- Así lo recoge el estudio ‘Efectos sociales, económicos y territoriales de las plantas solares fotovoltaicas en el medio rural en España’, de la Universidad Politécnica de Madrid.
- Casi un 77% de los consultados —de quienes casi un 54% son titulares o gestores de una explotación agropecuaria— apoyan una normativa autonómica que proteja los suelos vivos de alto valor y a priorizar la localización de infraestructuras en suelos degradados.
- “Es imperativo que la planificación territorial se convierta en una herramienta clave para compatibilizar la transición energética con la protección del suelo y la cohesión social”, resalta Natalia Corbalán, portavoz nacional de SOS Rural.
Murcia, 2 de septiembre de 2026. Más del 80% de los habitantes del medio rural de la Región de Murcia reclaman la prohibición de instalaciones fotovoltaicas en suelos de alta capacidad productiva. Así se desprende del reciente estudio Efectos sociales, económicos y territoriales de las plantas solares fotovoltaicas en el medio rural en España, elaborado por la Universidad Politécnica de Madrid (UPM). Asimismo, casi un 77% de los consultados —de quienes casi un 54% son titulares o gestores de una explotación agropecuaria— apoyan una normativa autonómica específica orientada a proteger los suelos vivos de alto valor y a priorizar la localización de infraestructuras en suelos degradados.

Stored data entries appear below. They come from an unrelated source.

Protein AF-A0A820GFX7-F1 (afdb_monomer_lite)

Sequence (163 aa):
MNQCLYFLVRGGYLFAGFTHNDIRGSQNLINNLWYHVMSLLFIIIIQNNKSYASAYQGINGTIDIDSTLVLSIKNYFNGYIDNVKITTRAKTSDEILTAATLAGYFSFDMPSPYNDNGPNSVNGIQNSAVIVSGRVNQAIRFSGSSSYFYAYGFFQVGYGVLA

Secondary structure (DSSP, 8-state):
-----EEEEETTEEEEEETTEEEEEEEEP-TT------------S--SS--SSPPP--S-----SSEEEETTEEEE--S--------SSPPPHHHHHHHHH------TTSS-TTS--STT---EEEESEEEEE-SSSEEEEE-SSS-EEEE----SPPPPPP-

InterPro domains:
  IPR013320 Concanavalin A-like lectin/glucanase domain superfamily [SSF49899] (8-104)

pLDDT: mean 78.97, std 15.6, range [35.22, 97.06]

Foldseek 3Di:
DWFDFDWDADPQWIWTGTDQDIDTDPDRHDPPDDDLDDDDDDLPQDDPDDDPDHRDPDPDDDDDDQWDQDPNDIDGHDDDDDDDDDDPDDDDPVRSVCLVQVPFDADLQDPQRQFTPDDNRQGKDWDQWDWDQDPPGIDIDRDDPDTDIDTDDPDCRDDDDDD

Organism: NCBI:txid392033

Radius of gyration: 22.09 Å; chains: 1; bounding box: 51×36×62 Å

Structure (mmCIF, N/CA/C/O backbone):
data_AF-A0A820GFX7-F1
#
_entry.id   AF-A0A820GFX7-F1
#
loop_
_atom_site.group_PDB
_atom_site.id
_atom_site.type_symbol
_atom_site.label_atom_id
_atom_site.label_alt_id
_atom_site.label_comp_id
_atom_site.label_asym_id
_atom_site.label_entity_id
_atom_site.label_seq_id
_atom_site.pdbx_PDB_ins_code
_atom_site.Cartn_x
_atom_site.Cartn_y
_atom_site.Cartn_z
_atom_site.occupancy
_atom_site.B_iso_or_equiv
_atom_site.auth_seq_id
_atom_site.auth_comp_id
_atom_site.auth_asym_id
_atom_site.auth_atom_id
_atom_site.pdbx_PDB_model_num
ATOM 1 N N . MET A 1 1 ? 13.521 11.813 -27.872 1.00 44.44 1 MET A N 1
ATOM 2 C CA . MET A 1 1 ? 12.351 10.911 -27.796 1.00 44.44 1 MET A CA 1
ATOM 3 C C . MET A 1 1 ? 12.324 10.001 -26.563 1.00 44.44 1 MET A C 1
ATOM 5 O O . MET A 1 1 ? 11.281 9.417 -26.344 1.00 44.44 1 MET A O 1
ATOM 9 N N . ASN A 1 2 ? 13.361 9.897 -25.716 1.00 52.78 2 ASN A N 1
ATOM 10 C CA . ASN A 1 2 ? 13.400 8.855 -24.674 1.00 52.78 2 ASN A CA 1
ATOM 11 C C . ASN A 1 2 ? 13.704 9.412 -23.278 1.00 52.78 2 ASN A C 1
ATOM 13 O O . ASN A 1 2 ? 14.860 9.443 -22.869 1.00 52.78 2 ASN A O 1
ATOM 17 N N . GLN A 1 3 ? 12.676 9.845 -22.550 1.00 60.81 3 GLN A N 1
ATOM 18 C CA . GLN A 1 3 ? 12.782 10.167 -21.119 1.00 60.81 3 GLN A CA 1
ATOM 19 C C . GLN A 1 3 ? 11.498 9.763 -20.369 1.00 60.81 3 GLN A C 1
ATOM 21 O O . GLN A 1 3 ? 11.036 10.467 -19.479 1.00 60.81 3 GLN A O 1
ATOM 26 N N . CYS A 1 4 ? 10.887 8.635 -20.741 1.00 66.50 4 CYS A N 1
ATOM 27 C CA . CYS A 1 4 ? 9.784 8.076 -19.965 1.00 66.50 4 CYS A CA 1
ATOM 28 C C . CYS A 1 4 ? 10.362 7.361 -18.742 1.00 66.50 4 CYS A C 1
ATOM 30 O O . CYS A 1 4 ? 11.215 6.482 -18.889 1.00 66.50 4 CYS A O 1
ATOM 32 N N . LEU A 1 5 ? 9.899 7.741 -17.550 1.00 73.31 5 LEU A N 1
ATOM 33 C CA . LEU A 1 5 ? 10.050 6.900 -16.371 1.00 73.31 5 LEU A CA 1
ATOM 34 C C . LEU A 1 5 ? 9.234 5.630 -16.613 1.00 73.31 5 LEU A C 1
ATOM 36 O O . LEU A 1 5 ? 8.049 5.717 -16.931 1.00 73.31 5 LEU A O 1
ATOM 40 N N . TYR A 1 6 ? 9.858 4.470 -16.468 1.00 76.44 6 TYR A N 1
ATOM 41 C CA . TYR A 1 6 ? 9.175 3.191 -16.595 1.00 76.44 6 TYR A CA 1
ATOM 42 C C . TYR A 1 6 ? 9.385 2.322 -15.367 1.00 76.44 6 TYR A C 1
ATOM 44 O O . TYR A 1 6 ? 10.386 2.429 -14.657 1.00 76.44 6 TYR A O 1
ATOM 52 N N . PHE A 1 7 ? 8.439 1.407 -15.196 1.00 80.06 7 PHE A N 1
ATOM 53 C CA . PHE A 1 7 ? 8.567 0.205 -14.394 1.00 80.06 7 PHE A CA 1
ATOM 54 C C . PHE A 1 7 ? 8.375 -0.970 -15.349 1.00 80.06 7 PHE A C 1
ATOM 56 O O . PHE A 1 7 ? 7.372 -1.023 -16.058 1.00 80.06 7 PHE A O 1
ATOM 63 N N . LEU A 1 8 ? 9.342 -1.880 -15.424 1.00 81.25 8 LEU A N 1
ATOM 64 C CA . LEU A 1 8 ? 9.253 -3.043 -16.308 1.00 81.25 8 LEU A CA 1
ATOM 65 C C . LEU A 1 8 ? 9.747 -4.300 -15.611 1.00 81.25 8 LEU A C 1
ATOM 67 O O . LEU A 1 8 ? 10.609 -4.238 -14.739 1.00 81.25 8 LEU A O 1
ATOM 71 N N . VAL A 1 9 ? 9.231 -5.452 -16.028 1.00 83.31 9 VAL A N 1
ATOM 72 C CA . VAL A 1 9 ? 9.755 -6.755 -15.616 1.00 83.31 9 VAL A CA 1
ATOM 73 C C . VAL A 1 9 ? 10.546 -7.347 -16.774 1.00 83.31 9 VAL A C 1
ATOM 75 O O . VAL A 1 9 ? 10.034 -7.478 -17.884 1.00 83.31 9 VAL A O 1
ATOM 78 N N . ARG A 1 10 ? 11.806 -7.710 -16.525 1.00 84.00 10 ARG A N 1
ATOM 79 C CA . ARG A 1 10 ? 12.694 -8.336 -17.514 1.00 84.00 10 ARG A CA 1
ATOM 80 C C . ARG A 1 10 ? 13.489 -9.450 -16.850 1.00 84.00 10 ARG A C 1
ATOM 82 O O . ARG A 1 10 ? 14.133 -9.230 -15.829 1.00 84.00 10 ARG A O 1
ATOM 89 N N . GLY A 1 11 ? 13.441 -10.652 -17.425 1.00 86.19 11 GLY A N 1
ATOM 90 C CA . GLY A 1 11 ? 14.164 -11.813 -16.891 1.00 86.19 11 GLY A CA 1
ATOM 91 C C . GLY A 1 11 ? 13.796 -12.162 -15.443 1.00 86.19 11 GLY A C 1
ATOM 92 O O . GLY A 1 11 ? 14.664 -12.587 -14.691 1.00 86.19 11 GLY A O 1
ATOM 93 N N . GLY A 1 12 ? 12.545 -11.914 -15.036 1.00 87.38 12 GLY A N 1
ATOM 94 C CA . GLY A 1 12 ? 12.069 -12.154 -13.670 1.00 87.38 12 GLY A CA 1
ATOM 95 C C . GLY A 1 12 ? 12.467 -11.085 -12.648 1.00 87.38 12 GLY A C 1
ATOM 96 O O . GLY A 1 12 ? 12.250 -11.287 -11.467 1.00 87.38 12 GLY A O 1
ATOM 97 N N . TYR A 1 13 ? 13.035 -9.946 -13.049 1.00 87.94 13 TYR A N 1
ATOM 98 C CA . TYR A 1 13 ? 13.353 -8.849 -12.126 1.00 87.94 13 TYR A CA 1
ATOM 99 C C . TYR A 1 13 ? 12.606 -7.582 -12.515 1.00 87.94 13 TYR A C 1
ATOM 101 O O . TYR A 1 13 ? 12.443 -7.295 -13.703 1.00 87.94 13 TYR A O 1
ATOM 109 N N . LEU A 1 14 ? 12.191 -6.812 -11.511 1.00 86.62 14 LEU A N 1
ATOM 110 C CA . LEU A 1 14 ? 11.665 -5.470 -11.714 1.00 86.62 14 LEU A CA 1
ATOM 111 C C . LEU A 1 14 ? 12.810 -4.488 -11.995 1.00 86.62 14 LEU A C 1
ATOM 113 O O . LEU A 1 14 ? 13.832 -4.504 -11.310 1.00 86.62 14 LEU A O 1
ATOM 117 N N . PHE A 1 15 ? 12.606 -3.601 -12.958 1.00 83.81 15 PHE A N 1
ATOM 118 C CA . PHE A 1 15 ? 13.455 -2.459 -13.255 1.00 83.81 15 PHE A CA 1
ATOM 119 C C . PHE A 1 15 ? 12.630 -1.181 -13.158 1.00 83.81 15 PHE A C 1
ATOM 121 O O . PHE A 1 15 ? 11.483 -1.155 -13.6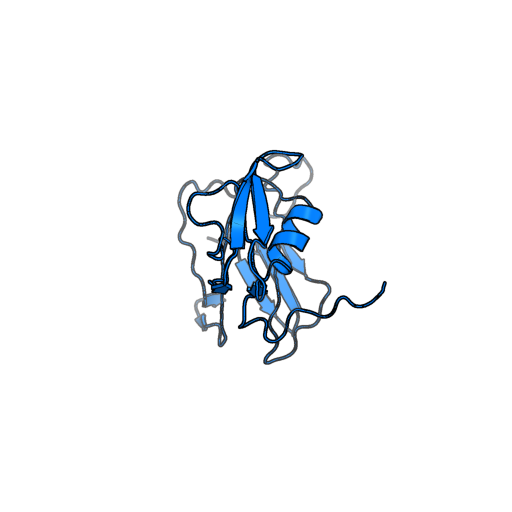09 1.00 83.81 15 PHE A O 1
ATOM 128 N N . ALA A 1 16 ? 13.216 -0.128 -12.595 1.00 81.44 16 ALA A N 1
ATOM 129 C CA . ALA A 1 16 ? 12.610 1.195 -12.530 1.00 81.44 16 ALA A CA 1
ATOM 130 C C . ALA A 1 16 ? 13.630 2.264 -12.921 1.00 81.44 16 ALA A C 1
ATOM 132 O O . ALA A 1 16 ? 14.772 2.222 -12.461 1.00 81.44 16 ALA A O 1
ATOM 133 N N . GLY A 1 17 ? 13.229 3.232 -13.741 1.00 76.56 17 GLY A N 1
ATOM 134 C CA . GLY A 1 17 ? 14.094 4.352 -14.112 1.00 76.56 17 GLY A CA 1
ATOM 135 C C . GLY A 1 17 ? 13.829 4.873 -15.515 1.00 76.56 17 GLY A C 1
ATOM 136 O O . GLY A 1 17 ? 12.717 4.773 -16.029 1.00 76.56 17 GLY A O 1
ATOM 137 N N . PHE A 1 18 ? 14.859 5.453 -16.122 1.00 74.88 18 PHE A N 1
ATOM 138 C CA . PHE A 1 18 ? 14.789 6.015 -17.468 1.00 74.88 18 PHE A CA 1
ATOM 139 C C . PHE A 1 18 ? 15.520 5.130 -18.473 1.00 74.88 18 PHE A C 1
ATOM 141 O O . PHE A 1 18 ? 16.267 4.209 -18.132 1.00 74.88 18 PHE A O 1
ATOM 148 N N . THR A 1 19 ? 15.313 5.403 -19.759 1.00 70.19 19 THR A N 1
ATOM 149 C CA . THR A 1 19 ? 16.045 4.721 -20.829 1.00 70.19 19 THR A CA 1
ATOM 150 C C . THR A 1 19 ? 17.550 4.927 -20.627 1.00 70.19 19 THR A C 1
ATOM 152 O O . THR A 1 19 ? 18.002 6.061 -20.507 1.00 70.19 19 THR A O 1
ATOM 155 N N . HIS A 1 20 ? 18.315 3.831 -20.571 1.00 67.62 20 HIS A N 1
ATOM 156 C CA . HIS A 1 20 ? 19.758 3.807 -20.267 1.00 67.62 20 HIS A CA 1
ATOM 157 C C . HIS A 1 20 ? 20.163 4.240 -18.844 1.00 67.62 20 HIS A C 1
ATOM 159 O O . HIS A 1 20 ? 21.351 4.438 -18.592 1.00 67.62 20 HIS A O 1
ATOM 165 N N . ASN A 1 21 ? 19.212 4.381 -17.918 1.00 72.00 21 ASN A N 1
ATOM 166 C CA . ASN A 1 21 ? 19.479 4.669 -16.510 1.00 72.00 21 ASN A CA 1
ATOM 167 C C . ASN A 1 21 ? 18.393 4.028 -15.627 1.00 72.00 21 ASN A C 1
ATOM 169 O O . ASN A 1 21 ? 17.568 4.723 -15.025 1.00 72.00 21 ASN A O 1
ATOM 173 N N . ASP A 1 22 ? 18.343 2.695 -15.636 1.00 75.19 22 ASP A N 1
ATOM 174 C CA . ASP A 1 22 ? 17.467 1.884 -14.796 1.00 75.19 22 ASP A CA 1
ATOM 175 C C . ASP A 1 22 ? 18.189 1.298 -13.587 1.00 75.19 22 ASP A C 1
ATOM 177 O O . ASP A 1 22 ? 19.380 0.989 -13.600 1.00 75.19 22 ASP A O 1
ATOM 181 N N . ILE A 1 23 ? 17.416 1.113 -12.525 1.00 81.56 23 ILE A N 1
ATOM 182 C CA . ILE A 1 23 ? 17.819 0.377 -11.337 1.00 81.56 23 ILE A CA 1
ATOM 183 C C . ILE A 1 23 ? 17.087 -0.959 -11.362 1.00 81.56 23 ILE A C 1
ATOM 185 O O . ILE A 1 23 ? 15.876 -1.017 -11.585 1.00 81.56 23 ILE A O 1
ATOM 189 N N . ARG A 1 24 ? 17.829 -2.039 -11.120 1.00 85.12 24 ARG A N 1
ATOM 190 C CA . ARG A 1 24 ? 17.298 -3.397 -10.994 1.00 85.12 24 ARG A CA 1
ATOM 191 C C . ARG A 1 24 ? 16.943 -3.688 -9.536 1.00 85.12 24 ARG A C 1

“Es imperativo que la planificación territorial se convierta en una herramienta clave para compatibilizar la transición energética con la protección del suelo y la cohesión social”, resalta Natalia Corbalán, portavoz nacional de SOS Rural. En este sentido, la UPM plantea en su estudio “incluir la priorización de suelos ya transformados o degradados, la limitación de proyectos en tierras agrícolas de alta productividad y la incorporación de criterios ambientales, sociales y de equidad territorial en los procesos de autorización para garantizar un equilibrio real entre el desarrollo renovable, la justicia territorial y la seguridad alimentaria de las futuras generaciones”. En este sentido, España cuenta con 94.096 hectáreas abandonadas y 2.226.846 sin aprovechamiento —según los datos del Ministerio de Agricultura, Pesca y Alimentación (MAPA)—.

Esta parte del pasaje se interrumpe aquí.